On the ship, going out from
Marseilles, she had been so glad when he came on deck that her heart had
begun to beat quickly. She had scolded herself at the time, for being
silly, and school-girlishly romantic; but now she realized that her soul
had known its mate. It could scarcely be real love, she fancied, that
was not born in the first moment, when spirit spoke to spirit. And her
love could not have drawn a man hundreds of miles across the desert, if
it had not met and clasped hands with his love for her.
"Oh, how happy I am!" she thought. "And the glory of it is, that it's
_not_ strange--only wonderful. The most wonderful thing that ever
happened or could happen."
Then she remembered the sand-divining, and how M'Barka had said that
"her wish was far from her, but that Allah would send a strong man,
young and dark, of another country than her own; a man whose brain, and
heart, and arm would be at her service, and in whom she might trust."

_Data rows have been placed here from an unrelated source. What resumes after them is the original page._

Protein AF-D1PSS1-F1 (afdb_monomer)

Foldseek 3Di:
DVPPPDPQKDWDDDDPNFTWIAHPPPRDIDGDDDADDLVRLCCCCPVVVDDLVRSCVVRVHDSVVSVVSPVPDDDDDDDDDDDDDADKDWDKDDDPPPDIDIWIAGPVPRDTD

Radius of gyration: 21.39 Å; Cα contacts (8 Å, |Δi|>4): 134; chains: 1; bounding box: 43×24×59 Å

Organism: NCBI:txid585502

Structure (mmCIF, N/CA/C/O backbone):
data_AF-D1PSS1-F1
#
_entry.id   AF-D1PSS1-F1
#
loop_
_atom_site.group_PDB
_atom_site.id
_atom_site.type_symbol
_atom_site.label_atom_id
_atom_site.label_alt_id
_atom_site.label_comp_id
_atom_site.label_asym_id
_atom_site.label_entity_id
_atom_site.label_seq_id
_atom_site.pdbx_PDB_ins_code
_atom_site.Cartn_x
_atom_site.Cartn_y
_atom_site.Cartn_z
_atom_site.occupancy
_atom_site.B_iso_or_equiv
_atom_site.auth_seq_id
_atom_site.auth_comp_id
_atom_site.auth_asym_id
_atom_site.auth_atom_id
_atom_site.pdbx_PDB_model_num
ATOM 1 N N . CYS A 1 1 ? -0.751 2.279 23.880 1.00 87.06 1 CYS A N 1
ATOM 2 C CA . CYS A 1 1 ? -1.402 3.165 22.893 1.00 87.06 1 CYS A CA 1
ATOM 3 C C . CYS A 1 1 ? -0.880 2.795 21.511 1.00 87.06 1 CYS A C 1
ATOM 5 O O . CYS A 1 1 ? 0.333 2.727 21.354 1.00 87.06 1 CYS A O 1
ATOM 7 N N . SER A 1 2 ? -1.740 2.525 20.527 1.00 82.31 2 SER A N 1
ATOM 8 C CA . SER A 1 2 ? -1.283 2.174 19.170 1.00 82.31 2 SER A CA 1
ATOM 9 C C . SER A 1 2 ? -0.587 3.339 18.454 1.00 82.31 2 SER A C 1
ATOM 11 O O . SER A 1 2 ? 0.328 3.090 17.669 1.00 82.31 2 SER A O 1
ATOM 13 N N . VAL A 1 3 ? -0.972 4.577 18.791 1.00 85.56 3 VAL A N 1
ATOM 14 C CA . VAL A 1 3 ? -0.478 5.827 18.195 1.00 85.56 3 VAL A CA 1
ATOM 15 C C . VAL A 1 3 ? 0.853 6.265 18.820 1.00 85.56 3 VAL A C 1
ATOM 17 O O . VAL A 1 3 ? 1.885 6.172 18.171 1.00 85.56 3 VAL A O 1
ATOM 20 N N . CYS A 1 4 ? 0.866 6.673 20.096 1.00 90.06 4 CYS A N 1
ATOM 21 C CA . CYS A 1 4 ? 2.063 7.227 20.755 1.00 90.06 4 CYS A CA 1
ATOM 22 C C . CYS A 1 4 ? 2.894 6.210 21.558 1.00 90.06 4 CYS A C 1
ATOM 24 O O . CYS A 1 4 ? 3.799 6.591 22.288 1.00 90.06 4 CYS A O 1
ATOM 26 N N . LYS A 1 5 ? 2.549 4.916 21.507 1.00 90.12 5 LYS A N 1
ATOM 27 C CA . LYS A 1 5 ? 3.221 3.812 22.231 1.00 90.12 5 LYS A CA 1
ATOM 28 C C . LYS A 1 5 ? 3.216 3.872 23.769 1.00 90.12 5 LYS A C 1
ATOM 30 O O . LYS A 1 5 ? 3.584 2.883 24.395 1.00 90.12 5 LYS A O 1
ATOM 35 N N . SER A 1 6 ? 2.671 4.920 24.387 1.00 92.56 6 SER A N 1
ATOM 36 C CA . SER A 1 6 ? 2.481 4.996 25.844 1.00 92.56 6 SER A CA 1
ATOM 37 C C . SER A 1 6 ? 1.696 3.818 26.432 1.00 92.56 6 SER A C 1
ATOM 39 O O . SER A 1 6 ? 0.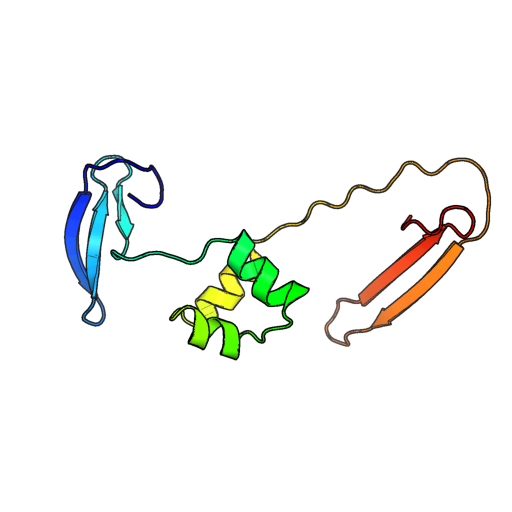722 3.334 25.837 1.00 92.56 6 SER A O 1
ATOM 41 N N . LYS A 1 7 ? 2.078 3.402 27.643 1.00 92.75 7 LYS A N 1
ATOM 42 C CA . LYS A 1 7 ? 1.373 2.390 28.446 1.00 92.75 7 LYS A CA 1
ATOM 43 C C . LYS A 1 7 ? 0.199 2.975 29.246 1.00 92.75 7 LYS A C 1
ATOM 45 O O . LYS A 1 7 ? -0.668 2.219 29.677 1.00 92.75 7 LYS A O 1
ATOM 50 N N . HIS A 1 8 ? 0.112 4.299 29.392 1.00 94.81 8 HIS A N 1
ATOM 51 C CA . HIS A 1 8 ? -0.939 4.976 30.155 1.00 94.81 8 HIS A CA 1
ATOM 52 C C . HIS A 1 8 ? -2.262 4.993 29.381 1.00 94.81 8 HIS A C 1
ATOM 54 O O . HIS A 1 8 ? -2.560 5.900 28.596 1.00 94.81 8 HIS A O 1
ATOM 60 N N . THR A 1 9 ? -3.059 3.941 29.571 1.00 94.25 9 THR A N 1
ATOM 61 C CA . THR A 1 9 ? -4.331 3.735 28.870 1.00 94.25 9 THR A CA 1
ATOM 62 C C . THR A 1 9 ? -5.424 3.322 29.847 1.00 94.25 9 THR A C 1
ATOM 64 O O . THR A 1 9 ? -5.181 2.545 30.766 1.00 94.25 9 THR A O 1
ATOM 67 N N . VAL A 1 10 ? -6.630 3.856 29.656 1.00 95.75 10 VAL A N 1
ATOM 68 C CA . VAL A 1 10 ? -7.800 3.592 30.509 1.00 95.75 10 VAL A CA 1
ATOM 69 C C . VAL A 1 10 ? -8.961 3.066 29.675 1.00 95.75 10 VAL A C 1
ATOM 71 O O . VAL A 1 10 ? -9.055 3.368 28.484 1.00 95.75 10 VAL A O 1
ATOM 74 N N . ARG A 1 11 ? -9.862 2.287 30.283 1.00 95.69 11 ARG A N 1
ATOM 75 C CA . ARG A 1 11 ? -11.123 1.880 29.639 1.00 95.69 11 ARG A CA 1
ATOM 76 C C . ARG A 1 11 ? -11.978 3.124 29.361 1.00 95.69 11 ARG A C 1
ATOM 78 O O . ARG A 1 11 ? -12.065 4.004 30.208 1.00 95.69 11 ARG A O 1
ATOM 85 N N . ASN A 1 12 ? -12.591 3.195 28.180 1.00 95.50 12 ASN A N 1
ATOM 86 C CA . ASN A 1 12 ? -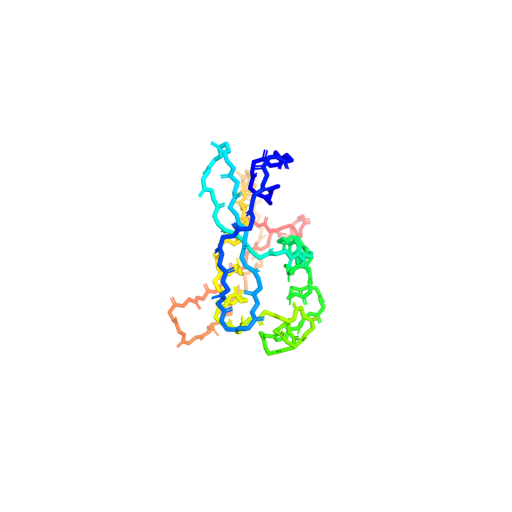13.339 4.363 27.704 1.00 95.50 12 ASN A CA 1
ATOM 87 C C . ASN A 1 12 ? -14.652 3.965 26.999 1.00 95.50 12 ASN A C 1
ATOM 89 O O . ASN A 1 12 ? -14.868 4.279 25.830 1.00 95.50 12 ASN A O 1
ATOM 93 N N . GLY A 1 13 ? -15.506 3.216 27.702 1.00 94.81 13 GLY A N 1
ATOM 94 C CA . GLY A 1 13 ? -16.809 2.773 27.195 1.00 94.81 13 GLY A CA 1
ATOM 95 C C . GLY A 1 13 ? -16.756 1.588 26.223 1.00 94.81 13 GLY A C 1
ATOM 96 O O . GLY A 1 13 ? -15.718 0.955 26.022 1.00 94.81 13 GLY A O 1
ATOM 97 N N . VAL A 1 14 ? -17.907 1.263 25.633 1.00 93.75 14 VAL A N 1
ATOM 98 C CA . VAL A 1 14 ? -18.104 0.118 24.730 1.00 93.75 14 VAL A CA 1
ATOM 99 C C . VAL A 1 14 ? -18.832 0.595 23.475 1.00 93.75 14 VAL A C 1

Victoria recalled these words, and did not try to bring back to her mind
what remained of the prophecy.
Almost, she had been foolish enough to be superstitious, and afraid of
Maieddine's influence upon her life, since that night; and of course she
had known that it was of Maieddine M'Barka had thought, whether she
sincerely believed in her own predictions or no. Now, it pleased
Victoria to feel that, not only had she been foolish, but stupid. She
might have been happy in her childish superstition, instead of unhappy,
because the description of the man applied to Stephen as well as to
Maieddine.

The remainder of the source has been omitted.